Es gilt als selbstverständlich, dass ein Meme, einmal in die Freiheit entlassen, nie wieder in den Käfig des Urheberrechts und der Kontrolle des Schöpfers zurückkehren wird. Man macht etwas, es wird populär, ohne dass es gewürdigt wird, und man sieht zu, wie es einem entgleitet. Nehmen Sie zum Beispiel Pepe den Frosch. Die Figur wurde zuerst vom Cartoonisten Matt Furie für seine fortlaufende Comic-Serie Boy’s Club erdacht, aber seine Visage, aus welchem Grund auch immer, begann von Mitgliedern verschiedener Online-Foren verwendet zu werden, wurde dann auf 4chan populär, wurde dann eine führende Ikone der Alt-Right und ein von der Anti-Defamation League identifiziertes Hasssymbol. Furie hat edle Anstrengungen unternommen, um die Flut zu stoppen, von der symbolischen Tötung des Charakters aus, um Alex Jones zu verklagen (sie beigelegt), aber der Schaden ist meist getan. Pepe ist berüchtigt, Furie ist obskur, und die Verbindung zwischen den beiden wurde größtenteils gekappt.

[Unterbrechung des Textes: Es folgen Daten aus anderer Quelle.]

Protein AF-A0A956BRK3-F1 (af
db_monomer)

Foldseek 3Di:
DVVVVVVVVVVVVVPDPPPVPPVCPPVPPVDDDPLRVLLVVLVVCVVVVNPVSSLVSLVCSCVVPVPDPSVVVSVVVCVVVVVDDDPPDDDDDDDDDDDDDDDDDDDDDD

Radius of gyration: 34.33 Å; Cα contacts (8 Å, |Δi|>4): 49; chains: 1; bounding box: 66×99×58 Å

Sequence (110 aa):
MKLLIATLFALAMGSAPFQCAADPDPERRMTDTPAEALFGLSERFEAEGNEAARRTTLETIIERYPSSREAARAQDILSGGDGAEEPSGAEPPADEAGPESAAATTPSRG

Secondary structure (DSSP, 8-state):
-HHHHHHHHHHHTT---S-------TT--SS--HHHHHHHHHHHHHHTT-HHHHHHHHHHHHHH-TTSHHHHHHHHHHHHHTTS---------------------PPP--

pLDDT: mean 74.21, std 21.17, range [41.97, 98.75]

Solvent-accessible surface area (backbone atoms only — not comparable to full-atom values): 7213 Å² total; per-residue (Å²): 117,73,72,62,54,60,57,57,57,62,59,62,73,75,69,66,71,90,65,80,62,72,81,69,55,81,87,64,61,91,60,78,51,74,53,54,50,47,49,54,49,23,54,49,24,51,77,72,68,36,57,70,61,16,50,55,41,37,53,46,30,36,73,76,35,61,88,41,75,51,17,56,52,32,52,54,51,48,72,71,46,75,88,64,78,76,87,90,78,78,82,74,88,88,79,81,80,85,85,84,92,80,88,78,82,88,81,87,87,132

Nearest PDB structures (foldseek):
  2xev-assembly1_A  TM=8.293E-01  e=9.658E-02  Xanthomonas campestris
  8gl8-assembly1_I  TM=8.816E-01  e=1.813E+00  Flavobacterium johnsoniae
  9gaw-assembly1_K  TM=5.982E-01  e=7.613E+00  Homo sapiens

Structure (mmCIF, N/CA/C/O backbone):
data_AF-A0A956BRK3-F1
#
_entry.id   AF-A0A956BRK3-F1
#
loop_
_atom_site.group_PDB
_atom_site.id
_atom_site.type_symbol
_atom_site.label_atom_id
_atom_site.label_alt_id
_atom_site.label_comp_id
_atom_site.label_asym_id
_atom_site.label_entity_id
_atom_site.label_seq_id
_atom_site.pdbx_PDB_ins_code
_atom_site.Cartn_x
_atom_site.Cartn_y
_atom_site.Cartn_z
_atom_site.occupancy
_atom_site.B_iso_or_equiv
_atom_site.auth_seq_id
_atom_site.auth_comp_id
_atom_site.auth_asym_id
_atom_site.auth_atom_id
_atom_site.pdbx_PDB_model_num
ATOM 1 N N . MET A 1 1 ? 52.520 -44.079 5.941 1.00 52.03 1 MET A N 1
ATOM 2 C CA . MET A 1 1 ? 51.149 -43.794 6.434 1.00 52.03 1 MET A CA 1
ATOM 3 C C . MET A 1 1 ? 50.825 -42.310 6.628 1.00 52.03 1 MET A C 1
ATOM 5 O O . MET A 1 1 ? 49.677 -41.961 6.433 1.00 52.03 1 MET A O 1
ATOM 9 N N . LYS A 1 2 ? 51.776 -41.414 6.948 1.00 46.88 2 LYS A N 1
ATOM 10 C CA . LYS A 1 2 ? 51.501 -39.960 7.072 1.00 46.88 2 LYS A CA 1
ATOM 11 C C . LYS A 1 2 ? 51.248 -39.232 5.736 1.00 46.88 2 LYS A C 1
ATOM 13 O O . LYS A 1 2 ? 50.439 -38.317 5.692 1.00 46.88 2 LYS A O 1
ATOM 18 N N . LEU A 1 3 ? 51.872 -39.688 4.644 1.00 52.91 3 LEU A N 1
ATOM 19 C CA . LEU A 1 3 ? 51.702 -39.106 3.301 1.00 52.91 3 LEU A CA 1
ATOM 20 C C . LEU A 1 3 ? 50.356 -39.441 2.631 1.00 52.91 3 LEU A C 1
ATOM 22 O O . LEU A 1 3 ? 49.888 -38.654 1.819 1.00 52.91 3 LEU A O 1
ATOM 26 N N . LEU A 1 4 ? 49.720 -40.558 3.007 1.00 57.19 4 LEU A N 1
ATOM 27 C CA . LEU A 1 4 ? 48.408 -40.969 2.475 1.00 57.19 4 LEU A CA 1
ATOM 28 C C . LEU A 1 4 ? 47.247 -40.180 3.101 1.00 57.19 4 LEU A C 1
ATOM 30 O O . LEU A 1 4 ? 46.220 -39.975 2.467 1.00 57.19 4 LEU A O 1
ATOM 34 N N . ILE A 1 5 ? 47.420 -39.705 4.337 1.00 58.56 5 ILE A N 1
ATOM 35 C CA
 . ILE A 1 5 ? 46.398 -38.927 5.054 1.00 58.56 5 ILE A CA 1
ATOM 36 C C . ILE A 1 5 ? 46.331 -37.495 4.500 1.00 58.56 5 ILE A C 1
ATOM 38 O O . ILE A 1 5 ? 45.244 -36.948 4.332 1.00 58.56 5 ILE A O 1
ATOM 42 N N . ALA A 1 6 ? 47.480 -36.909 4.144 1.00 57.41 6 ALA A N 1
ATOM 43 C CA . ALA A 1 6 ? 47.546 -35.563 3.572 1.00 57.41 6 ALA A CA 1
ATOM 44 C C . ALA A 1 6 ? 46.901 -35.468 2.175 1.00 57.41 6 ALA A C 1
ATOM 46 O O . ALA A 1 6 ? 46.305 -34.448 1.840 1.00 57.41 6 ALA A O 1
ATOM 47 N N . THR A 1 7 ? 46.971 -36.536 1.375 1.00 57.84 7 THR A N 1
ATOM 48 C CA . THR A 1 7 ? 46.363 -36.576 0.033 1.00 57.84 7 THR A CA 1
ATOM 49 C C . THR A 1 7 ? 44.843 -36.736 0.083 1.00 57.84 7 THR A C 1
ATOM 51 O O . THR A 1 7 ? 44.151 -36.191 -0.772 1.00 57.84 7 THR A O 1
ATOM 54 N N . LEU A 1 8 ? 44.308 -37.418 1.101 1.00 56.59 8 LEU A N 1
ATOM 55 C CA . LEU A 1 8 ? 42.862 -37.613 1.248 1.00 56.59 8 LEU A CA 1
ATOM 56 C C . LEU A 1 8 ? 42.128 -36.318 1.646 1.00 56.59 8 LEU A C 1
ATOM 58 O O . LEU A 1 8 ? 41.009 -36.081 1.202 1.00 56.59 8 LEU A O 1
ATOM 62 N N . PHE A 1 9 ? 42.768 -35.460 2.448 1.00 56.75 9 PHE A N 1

Und doch gibt es ein Gegenbeispiel, das jedem Hoffnung machen sollte, dessen Inhalte für die Lulz geklaut wurden. Ein anderer Cartoonist, KC Green, sah auf ähnliche Weise eine seiner Figuren für politische Zwecke meme-ifiziert. Die Figur hieß ursprünglich Question Hound, wurde aber inzwischen This Is Fine Dog genannt. In den sozialen Medien sehen wir ihn in einem brennenden Raum sitzen, mit einem stummen Lächeln im Gesicht, und zu sich selbst sagen: „Das ist gut.“ Es ist ein einfaches, starkes Bild, das den Tenor unserer chaotischen Zeit und die Reaktionen derjenigen einfängt, die sich weigern, die schreckliche Realität zu akzeptieren, und es wurde weit und breit verwendet. Was Greens Geschichte von der von Leuten wie Furie unterscheidet, ist, dass er erstaunlicherweise in der Lage war, den Erfolg des Mems für Profit und größere Anerkennung zu nutzen, und er ist überraschenderweise als dessen Schöpfer bekannt. Er sagt, der Trick ist Wachsamkeit, Glück und keine Angst davor zu haben, von seinen Dieben zu stehlen.

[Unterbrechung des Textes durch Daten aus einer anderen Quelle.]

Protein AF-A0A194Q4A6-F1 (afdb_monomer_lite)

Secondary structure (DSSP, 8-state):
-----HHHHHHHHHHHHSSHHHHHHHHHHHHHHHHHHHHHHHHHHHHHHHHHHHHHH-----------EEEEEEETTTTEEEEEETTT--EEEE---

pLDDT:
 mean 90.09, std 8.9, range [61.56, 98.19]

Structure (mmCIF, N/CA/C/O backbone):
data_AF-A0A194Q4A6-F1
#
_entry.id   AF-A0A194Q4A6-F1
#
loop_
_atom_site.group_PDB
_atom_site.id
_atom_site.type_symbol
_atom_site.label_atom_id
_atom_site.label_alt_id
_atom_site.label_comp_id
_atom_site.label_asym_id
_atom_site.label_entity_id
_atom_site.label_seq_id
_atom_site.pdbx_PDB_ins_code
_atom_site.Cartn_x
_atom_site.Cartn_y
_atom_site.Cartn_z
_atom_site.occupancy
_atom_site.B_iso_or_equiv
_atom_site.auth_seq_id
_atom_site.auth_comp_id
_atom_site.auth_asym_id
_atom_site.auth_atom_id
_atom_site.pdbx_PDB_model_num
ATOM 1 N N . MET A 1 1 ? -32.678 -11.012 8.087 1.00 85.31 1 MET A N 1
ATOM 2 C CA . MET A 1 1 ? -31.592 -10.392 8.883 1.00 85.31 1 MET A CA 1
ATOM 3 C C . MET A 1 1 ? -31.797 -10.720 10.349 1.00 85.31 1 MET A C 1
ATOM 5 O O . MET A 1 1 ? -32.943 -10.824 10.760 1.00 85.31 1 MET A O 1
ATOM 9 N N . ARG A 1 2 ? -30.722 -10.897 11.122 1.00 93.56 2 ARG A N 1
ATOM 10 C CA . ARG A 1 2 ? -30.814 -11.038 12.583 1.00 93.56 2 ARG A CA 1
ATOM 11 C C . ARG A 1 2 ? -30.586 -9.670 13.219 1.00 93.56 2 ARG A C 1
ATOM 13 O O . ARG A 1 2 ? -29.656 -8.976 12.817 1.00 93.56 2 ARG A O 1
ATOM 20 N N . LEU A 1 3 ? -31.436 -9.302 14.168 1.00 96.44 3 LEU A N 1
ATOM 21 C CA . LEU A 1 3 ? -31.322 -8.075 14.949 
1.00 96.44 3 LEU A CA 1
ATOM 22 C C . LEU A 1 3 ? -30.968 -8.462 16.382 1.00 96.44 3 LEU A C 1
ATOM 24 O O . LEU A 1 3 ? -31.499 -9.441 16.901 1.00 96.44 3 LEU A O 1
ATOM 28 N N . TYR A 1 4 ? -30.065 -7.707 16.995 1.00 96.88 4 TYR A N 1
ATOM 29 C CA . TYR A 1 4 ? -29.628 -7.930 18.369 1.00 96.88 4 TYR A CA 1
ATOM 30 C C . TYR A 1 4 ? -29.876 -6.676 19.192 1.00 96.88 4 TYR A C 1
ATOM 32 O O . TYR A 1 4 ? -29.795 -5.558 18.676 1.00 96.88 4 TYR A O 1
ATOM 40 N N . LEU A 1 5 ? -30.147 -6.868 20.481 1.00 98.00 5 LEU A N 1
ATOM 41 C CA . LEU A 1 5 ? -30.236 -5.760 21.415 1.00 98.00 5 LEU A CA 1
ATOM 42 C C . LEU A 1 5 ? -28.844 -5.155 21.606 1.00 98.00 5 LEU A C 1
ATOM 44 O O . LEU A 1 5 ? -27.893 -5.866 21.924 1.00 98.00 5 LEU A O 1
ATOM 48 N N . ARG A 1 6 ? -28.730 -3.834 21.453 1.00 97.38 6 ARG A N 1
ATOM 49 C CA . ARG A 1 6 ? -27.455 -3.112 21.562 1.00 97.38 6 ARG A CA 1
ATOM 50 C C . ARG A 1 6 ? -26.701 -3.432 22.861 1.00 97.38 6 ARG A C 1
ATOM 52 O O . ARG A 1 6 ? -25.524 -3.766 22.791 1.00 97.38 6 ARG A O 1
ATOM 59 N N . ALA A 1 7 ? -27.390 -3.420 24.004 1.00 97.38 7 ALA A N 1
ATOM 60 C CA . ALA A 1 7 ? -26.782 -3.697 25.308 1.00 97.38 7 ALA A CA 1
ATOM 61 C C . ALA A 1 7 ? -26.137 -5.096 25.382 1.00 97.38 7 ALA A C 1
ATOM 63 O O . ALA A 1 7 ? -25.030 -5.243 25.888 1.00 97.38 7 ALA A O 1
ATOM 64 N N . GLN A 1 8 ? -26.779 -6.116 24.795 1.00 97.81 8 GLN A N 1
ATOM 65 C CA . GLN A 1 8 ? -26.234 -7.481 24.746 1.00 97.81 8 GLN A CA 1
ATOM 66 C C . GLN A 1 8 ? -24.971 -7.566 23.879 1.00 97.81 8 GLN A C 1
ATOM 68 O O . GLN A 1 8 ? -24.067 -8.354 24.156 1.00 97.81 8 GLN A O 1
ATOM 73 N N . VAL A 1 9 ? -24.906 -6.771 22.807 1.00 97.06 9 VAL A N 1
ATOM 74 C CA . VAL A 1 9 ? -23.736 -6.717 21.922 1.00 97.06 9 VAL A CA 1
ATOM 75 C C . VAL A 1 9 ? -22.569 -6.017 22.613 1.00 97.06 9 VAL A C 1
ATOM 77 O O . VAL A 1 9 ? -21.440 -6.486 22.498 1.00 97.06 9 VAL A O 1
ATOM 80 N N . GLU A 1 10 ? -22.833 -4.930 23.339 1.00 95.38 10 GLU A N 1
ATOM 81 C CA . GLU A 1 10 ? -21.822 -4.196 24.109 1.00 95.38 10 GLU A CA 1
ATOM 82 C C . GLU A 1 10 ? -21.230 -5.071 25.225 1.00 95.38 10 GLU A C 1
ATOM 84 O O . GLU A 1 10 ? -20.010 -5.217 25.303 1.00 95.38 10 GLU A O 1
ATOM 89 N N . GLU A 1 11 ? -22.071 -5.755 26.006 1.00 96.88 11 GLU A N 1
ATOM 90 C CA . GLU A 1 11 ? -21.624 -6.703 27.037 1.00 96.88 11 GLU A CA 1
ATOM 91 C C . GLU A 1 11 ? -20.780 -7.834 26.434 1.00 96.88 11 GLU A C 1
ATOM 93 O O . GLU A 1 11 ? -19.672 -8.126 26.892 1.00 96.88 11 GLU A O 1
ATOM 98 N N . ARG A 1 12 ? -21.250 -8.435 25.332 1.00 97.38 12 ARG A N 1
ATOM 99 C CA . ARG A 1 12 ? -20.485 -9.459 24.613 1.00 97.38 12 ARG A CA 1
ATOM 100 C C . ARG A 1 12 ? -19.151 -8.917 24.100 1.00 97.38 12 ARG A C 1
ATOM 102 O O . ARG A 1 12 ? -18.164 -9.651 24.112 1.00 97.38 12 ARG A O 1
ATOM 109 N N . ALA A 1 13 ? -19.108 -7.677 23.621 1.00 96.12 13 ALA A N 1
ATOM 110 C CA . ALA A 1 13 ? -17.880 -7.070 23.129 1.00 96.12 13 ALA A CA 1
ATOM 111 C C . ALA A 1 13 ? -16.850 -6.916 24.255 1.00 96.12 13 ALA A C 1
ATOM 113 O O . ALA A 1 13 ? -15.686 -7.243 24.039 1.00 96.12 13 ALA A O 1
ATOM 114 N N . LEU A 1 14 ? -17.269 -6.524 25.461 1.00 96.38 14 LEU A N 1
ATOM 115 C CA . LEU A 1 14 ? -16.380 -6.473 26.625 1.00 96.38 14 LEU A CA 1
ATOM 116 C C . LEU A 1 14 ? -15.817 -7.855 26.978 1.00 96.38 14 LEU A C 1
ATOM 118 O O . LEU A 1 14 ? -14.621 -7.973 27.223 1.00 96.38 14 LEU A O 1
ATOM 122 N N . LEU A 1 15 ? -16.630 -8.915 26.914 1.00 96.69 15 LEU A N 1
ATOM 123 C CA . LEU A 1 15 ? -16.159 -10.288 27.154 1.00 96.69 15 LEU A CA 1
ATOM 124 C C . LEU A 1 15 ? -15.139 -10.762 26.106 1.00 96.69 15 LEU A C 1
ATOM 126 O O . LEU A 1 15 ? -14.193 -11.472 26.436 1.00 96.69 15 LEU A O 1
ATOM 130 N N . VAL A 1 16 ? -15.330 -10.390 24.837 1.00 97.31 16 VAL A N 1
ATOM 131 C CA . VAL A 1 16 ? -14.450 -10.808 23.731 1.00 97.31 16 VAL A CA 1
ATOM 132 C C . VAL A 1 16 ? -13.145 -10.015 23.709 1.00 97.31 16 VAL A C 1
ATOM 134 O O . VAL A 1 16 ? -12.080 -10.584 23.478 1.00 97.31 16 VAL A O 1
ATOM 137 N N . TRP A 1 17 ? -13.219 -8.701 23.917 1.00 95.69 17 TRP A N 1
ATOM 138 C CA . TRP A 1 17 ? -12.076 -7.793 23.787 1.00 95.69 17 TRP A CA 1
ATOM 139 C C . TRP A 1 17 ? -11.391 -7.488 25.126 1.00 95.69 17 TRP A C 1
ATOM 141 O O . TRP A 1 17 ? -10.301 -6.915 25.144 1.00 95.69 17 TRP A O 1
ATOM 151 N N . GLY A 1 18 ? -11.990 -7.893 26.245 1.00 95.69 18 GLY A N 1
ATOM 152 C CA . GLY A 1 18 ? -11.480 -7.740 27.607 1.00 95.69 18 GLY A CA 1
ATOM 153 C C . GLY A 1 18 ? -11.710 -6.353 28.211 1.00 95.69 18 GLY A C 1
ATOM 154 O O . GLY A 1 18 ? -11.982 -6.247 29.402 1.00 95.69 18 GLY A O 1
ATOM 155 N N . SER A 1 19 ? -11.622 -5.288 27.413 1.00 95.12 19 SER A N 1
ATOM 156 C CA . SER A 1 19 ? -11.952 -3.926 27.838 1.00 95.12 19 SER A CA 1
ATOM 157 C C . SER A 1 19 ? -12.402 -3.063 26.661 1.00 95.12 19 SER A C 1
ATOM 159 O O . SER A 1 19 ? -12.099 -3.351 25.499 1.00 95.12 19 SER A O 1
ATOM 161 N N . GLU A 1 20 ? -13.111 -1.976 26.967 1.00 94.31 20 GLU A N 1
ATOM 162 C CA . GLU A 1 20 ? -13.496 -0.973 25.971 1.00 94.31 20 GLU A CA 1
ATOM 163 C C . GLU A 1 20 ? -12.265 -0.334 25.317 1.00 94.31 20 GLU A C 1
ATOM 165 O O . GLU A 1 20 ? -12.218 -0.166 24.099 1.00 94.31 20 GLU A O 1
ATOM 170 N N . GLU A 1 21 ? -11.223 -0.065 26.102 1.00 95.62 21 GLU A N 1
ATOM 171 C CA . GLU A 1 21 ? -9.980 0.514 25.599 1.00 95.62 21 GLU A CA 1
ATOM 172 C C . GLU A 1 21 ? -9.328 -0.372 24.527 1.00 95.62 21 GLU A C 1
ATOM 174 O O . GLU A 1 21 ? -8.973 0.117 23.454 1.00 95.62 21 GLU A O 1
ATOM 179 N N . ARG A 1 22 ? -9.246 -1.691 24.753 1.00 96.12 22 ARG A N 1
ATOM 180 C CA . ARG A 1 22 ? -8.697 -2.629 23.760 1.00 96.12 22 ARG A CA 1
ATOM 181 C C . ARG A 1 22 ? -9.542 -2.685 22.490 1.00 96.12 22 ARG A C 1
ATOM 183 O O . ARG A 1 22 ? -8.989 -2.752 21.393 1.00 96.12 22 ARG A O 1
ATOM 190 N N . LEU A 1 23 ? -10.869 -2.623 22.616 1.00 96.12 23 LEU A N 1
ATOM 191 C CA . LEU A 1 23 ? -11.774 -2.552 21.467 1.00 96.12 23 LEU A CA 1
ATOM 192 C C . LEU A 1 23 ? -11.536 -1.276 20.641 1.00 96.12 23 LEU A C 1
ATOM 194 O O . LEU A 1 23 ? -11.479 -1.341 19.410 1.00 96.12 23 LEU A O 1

Es hat auch nicht geschadet, dass Green bereits aus vergangenen Fehlern gelernt hat. Im Jahr 2006 veröffentlichte er einen Comic für seine Serie Horribleville, in dem eine Figur einen anthropomorphen Phallus zeichnet und ihn „Dick Butt“ nennt. Das Bild von Dick Butt ging in bestimmten Kreisen viral und Green verlor schnell die Kontrolle darüber. „Ich habe nicht einmal versucht, das Copyright zu behalten“, sagt Green. „Um ehrlich zu sein, die Art von Leuten, die dieses Bild gerne benutzen, sind die Leute, mit denen ich nicht sprechen möchte. Ich habe tatsächlich das Copyright darauf losgelassen, so dass die Idioten es so oft benutzen können, wie sie wollen.“ Dennoch, auch wenn er die Niederlage eingestand, hatte er gesehen, wie die Arena aussah.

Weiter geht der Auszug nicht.